[Stored data entries]
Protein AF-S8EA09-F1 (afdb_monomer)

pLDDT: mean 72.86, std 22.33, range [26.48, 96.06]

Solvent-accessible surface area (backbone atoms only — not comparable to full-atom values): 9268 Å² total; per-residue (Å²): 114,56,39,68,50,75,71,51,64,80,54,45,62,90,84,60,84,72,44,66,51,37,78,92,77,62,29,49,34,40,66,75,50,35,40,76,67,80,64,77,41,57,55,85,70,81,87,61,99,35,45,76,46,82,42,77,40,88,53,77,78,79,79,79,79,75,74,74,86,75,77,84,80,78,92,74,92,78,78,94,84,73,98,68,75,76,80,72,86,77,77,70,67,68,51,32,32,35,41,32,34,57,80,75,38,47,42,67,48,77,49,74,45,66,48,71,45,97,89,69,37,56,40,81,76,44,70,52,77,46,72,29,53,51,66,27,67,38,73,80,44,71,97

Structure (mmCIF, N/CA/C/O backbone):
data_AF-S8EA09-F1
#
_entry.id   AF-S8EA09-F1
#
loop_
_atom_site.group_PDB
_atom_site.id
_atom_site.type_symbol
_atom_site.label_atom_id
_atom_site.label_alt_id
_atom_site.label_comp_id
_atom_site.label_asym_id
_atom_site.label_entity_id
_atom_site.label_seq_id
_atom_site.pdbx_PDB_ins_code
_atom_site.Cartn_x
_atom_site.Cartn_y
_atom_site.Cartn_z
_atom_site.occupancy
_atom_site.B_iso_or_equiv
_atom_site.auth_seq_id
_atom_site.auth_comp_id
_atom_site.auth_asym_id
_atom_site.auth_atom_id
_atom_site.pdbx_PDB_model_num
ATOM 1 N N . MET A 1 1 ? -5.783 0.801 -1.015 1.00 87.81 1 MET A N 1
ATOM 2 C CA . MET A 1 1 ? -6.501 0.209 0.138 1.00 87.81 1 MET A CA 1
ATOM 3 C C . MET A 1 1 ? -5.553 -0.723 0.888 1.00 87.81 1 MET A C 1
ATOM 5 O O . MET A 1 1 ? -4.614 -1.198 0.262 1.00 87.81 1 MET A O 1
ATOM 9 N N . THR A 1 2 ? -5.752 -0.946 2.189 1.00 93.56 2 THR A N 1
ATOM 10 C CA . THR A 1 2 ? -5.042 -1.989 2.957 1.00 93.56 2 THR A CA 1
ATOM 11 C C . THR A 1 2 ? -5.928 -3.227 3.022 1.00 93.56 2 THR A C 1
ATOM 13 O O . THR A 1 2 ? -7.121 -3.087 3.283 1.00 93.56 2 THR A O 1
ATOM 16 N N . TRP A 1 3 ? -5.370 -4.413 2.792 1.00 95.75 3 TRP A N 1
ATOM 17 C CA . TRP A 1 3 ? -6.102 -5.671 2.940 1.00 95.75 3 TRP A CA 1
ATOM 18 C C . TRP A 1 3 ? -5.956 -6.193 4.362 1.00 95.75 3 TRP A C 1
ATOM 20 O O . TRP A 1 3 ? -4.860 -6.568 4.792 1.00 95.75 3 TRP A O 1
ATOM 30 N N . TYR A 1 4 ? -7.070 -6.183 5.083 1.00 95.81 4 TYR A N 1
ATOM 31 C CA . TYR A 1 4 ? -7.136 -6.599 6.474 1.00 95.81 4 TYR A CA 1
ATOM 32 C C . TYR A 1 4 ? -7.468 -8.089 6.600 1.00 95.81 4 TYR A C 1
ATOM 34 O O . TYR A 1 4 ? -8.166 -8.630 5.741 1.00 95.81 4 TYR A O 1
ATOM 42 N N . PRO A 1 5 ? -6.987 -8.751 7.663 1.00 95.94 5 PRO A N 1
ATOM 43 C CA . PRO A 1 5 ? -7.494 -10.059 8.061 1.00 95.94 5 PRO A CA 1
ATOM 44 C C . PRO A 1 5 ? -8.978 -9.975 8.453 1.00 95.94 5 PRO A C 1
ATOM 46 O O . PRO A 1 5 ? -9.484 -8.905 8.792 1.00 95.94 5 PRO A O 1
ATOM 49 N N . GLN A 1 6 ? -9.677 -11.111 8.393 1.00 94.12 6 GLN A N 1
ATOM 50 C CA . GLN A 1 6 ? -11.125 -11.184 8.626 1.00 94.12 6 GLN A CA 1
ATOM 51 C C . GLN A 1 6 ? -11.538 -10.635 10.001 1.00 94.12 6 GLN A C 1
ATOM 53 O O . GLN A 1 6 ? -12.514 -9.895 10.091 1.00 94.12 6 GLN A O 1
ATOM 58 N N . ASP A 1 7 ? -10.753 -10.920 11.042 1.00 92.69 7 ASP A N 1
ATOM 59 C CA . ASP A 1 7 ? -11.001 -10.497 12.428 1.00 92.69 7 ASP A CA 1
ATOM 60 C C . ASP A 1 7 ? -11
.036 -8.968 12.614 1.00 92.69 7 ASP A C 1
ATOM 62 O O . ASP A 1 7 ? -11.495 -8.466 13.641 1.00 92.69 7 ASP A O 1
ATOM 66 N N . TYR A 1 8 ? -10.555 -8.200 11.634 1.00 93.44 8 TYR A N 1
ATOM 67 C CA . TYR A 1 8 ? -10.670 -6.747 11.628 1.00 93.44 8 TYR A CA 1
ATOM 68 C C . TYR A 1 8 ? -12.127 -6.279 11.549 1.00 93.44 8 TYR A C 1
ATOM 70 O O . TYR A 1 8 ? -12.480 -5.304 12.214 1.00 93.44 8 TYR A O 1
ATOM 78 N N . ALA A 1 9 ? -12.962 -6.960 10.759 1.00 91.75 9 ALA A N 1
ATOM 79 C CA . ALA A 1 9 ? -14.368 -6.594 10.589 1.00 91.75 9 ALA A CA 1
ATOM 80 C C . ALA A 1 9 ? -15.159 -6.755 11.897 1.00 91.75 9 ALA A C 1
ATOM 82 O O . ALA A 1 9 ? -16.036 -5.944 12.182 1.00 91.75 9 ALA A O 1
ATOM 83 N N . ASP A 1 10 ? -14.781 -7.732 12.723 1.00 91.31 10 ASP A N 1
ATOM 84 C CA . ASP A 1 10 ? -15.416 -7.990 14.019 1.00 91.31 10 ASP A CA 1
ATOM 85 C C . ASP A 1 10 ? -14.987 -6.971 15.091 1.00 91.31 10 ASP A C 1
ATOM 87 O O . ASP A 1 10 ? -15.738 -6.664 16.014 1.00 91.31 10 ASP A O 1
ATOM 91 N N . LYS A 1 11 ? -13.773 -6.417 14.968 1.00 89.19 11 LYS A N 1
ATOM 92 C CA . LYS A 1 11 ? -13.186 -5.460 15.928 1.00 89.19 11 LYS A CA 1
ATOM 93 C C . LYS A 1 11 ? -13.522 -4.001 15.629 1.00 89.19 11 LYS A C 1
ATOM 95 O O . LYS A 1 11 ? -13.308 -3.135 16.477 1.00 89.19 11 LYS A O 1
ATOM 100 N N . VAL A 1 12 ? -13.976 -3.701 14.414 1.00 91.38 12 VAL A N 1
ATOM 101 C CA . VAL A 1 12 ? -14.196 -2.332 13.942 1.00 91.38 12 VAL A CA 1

--

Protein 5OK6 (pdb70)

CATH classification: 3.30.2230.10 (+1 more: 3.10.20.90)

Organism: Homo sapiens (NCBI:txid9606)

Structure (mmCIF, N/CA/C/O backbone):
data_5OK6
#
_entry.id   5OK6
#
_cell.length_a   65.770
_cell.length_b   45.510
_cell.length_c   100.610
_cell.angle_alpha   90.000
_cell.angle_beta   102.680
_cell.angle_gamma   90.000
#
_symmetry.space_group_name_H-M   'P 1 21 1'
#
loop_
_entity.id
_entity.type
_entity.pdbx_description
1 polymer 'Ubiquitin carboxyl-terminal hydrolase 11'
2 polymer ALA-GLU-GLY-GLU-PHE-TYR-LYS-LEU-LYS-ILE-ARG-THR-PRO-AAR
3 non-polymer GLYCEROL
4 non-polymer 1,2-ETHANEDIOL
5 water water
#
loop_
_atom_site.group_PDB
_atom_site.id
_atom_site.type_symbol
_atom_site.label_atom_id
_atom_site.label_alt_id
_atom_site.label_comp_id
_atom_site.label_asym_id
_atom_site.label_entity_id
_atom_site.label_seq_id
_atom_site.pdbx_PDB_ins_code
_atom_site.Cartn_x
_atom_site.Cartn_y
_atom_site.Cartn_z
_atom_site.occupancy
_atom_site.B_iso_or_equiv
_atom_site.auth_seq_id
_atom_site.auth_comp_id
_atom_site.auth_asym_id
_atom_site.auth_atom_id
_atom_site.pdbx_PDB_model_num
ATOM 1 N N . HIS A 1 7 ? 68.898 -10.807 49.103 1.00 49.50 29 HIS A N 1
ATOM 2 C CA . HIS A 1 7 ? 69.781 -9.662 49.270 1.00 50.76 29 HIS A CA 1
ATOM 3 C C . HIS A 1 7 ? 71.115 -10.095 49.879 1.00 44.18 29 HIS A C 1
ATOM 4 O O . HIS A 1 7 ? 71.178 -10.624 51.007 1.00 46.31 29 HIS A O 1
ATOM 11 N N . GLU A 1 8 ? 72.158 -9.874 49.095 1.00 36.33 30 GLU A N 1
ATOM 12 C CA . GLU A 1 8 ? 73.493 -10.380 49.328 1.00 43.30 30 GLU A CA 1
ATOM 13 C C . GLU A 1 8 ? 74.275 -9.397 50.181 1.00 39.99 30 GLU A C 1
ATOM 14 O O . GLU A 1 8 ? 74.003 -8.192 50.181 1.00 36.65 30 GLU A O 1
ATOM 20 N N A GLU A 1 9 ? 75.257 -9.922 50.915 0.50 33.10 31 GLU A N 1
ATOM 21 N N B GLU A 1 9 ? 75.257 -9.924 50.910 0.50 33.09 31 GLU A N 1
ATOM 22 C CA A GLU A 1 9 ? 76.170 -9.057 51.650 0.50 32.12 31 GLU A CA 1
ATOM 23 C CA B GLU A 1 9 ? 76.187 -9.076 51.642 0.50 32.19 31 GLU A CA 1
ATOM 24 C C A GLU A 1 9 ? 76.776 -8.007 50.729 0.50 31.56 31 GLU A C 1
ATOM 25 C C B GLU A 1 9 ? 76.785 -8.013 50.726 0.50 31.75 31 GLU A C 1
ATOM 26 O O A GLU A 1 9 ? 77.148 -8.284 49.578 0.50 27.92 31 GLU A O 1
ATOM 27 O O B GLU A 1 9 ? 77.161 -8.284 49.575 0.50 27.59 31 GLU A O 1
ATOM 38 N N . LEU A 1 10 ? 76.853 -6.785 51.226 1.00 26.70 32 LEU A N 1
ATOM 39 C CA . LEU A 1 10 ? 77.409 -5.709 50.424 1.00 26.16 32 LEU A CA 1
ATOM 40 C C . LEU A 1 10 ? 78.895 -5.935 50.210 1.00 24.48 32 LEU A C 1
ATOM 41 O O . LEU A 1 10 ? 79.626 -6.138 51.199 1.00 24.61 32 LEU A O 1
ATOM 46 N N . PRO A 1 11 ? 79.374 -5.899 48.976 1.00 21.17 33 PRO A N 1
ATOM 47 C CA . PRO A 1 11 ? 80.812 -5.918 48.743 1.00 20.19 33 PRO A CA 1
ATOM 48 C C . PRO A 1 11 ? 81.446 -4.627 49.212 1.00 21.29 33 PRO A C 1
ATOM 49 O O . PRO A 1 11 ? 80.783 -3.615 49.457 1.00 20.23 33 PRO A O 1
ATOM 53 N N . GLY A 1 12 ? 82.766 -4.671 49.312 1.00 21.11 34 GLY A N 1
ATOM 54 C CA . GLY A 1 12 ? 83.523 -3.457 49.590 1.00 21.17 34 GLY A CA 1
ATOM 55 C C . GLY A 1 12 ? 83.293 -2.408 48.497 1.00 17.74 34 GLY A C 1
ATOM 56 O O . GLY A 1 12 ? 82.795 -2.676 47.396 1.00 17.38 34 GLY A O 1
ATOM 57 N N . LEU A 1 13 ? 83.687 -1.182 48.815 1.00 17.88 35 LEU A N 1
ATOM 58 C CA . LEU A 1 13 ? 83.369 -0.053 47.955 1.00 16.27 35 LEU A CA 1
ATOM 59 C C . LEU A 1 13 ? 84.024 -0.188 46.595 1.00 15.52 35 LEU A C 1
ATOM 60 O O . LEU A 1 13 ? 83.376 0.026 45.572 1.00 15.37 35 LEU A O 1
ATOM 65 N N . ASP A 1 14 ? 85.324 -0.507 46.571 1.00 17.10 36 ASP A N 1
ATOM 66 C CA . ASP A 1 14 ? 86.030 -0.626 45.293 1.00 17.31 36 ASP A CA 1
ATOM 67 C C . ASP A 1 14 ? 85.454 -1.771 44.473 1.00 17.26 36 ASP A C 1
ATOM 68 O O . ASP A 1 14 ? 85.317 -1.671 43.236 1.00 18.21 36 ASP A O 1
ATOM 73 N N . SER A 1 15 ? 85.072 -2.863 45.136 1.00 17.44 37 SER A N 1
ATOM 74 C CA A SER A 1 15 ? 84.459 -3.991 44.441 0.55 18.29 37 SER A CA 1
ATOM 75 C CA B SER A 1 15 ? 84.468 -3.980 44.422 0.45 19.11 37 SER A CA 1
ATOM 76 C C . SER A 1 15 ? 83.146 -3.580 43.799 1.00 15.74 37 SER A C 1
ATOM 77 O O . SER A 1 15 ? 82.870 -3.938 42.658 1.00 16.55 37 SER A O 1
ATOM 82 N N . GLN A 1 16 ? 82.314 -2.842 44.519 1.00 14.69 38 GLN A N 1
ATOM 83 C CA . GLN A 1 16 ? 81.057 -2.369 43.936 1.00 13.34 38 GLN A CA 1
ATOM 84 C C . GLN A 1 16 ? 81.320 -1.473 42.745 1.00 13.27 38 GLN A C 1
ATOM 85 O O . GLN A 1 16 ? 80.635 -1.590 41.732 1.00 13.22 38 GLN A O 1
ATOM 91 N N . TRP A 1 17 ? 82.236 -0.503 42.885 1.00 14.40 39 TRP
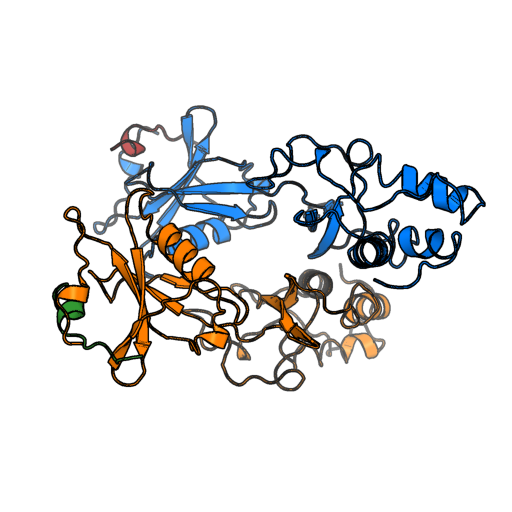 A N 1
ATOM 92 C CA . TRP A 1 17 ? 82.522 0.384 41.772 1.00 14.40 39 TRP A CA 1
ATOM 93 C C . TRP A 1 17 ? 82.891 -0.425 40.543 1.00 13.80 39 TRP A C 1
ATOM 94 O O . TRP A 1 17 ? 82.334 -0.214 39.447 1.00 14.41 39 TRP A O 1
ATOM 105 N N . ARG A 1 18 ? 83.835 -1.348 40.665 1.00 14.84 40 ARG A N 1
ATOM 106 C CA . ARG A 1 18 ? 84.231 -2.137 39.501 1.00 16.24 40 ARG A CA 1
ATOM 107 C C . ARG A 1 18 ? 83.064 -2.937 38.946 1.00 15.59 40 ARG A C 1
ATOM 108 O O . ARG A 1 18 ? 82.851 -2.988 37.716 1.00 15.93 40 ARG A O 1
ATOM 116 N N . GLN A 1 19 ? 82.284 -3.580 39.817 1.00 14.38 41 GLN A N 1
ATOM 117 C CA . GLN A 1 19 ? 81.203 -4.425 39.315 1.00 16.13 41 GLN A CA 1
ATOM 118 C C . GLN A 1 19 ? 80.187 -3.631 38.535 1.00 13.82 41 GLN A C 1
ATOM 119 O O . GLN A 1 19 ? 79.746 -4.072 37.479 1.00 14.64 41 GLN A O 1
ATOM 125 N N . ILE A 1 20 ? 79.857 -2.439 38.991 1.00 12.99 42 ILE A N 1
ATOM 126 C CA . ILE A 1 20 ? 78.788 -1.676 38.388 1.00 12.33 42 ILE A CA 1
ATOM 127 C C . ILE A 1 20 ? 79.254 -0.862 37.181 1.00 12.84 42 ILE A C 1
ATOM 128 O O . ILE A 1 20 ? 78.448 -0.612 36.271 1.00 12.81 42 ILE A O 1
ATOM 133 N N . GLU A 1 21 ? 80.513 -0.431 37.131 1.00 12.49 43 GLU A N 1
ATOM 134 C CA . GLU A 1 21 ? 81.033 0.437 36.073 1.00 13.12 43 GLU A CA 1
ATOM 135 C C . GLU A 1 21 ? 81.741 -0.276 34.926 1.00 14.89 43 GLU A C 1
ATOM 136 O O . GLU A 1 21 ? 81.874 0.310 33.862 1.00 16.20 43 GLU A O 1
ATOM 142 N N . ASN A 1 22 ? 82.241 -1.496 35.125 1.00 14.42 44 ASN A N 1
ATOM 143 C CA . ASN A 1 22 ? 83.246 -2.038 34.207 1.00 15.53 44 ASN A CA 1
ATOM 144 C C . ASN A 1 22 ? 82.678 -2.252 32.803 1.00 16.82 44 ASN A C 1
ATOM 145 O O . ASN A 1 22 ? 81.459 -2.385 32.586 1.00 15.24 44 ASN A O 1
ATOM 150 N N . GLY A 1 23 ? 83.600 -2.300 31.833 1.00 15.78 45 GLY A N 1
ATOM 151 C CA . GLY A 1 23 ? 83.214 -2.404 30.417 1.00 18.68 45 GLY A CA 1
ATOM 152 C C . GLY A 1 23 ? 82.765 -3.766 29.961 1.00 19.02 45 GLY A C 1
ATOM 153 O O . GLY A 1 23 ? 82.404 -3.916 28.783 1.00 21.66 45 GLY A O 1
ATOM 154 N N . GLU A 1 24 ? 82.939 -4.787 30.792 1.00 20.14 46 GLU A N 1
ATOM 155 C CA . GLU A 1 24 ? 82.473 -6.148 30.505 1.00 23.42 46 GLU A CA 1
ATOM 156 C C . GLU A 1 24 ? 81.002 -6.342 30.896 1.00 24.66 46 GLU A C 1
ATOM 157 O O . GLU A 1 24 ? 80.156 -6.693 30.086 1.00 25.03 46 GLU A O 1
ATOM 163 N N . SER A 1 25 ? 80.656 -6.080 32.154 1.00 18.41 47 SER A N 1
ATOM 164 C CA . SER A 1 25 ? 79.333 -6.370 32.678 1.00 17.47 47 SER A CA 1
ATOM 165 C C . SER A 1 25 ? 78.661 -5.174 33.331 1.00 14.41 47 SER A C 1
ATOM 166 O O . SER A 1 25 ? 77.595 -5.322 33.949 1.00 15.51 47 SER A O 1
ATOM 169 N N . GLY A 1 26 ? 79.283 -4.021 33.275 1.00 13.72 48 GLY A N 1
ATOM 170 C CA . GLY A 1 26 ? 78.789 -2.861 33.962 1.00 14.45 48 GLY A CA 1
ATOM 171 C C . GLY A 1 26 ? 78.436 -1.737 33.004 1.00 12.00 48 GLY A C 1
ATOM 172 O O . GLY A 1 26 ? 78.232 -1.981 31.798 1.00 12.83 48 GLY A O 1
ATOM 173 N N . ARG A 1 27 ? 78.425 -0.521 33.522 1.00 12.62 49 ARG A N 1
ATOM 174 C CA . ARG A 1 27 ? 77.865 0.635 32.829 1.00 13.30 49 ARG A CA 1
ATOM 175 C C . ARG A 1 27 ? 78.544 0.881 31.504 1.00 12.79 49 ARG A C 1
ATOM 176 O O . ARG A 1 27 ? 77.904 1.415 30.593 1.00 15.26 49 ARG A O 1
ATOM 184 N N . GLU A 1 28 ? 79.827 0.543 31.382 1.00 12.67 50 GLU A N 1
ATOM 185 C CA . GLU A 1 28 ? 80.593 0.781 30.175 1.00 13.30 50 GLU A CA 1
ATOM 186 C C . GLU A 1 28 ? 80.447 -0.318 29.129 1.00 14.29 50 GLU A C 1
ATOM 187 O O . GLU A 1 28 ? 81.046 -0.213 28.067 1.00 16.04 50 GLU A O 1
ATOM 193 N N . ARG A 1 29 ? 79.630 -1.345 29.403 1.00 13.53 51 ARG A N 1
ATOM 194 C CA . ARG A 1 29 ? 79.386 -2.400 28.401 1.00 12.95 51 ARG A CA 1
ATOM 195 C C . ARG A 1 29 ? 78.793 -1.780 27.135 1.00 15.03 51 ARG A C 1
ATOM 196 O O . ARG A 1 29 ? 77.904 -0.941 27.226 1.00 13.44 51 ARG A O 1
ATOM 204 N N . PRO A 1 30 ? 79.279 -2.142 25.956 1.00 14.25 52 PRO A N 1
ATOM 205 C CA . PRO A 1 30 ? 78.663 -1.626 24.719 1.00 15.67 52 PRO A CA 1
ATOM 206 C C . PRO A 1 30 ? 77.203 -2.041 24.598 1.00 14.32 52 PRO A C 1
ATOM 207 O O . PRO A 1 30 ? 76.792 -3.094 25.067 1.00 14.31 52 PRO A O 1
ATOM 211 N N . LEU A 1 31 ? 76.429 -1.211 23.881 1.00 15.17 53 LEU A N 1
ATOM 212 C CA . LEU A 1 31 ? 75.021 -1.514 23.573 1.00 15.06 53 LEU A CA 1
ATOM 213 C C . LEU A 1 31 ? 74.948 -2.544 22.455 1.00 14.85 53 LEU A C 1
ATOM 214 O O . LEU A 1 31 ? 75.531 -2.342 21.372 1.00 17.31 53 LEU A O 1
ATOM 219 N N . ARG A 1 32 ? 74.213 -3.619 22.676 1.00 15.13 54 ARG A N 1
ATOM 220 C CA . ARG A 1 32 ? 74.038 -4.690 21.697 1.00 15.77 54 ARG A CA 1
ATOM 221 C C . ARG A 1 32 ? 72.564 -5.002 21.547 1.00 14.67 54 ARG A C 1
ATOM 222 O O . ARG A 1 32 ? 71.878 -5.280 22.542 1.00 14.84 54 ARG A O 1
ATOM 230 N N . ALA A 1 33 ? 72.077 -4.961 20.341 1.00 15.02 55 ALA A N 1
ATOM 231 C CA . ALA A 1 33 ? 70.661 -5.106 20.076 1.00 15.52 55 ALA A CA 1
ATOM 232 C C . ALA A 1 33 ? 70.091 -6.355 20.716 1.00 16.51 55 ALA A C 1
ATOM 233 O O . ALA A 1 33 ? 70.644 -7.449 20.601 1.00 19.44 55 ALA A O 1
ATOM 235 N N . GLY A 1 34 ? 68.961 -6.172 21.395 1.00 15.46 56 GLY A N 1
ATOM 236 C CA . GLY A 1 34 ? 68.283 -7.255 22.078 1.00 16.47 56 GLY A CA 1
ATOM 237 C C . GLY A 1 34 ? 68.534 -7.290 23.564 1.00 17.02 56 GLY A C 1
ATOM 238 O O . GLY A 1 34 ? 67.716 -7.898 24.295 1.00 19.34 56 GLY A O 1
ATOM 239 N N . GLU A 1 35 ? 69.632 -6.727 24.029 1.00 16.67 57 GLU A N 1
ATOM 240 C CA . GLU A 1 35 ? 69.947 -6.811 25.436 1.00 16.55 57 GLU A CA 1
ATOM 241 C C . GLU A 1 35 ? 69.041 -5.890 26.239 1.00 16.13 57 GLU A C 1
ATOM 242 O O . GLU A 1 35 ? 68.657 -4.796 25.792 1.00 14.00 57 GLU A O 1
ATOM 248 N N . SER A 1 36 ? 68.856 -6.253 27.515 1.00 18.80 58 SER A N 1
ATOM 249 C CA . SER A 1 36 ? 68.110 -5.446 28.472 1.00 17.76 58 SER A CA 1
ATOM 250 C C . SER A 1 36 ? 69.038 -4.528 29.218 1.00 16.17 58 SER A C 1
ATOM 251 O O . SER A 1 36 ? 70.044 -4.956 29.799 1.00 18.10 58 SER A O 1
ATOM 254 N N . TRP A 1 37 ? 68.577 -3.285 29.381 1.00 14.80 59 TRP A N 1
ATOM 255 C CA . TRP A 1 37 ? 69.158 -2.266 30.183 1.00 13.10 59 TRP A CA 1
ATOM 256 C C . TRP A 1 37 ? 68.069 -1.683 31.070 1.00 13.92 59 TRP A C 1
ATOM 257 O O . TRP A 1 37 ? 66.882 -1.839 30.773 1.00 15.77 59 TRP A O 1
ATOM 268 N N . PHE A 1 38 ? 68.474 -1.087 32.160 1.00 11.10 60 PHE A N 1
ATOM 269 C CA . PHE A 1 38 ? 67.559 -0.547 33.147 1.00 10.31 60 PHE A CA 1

[WORK TASK] Retype exactly the lines above, from the one with "Protein AF-S8EA09-F1 (afdb_monomer)" through the one with "pLDDT: mean 72.86, std", inclusive.

[TASK SOLUTION]
Protein AF-S8EA09-F1 (afdb_monomer)

pLDDT: mean 72.86, std 22.33, range [26.48, 96.06]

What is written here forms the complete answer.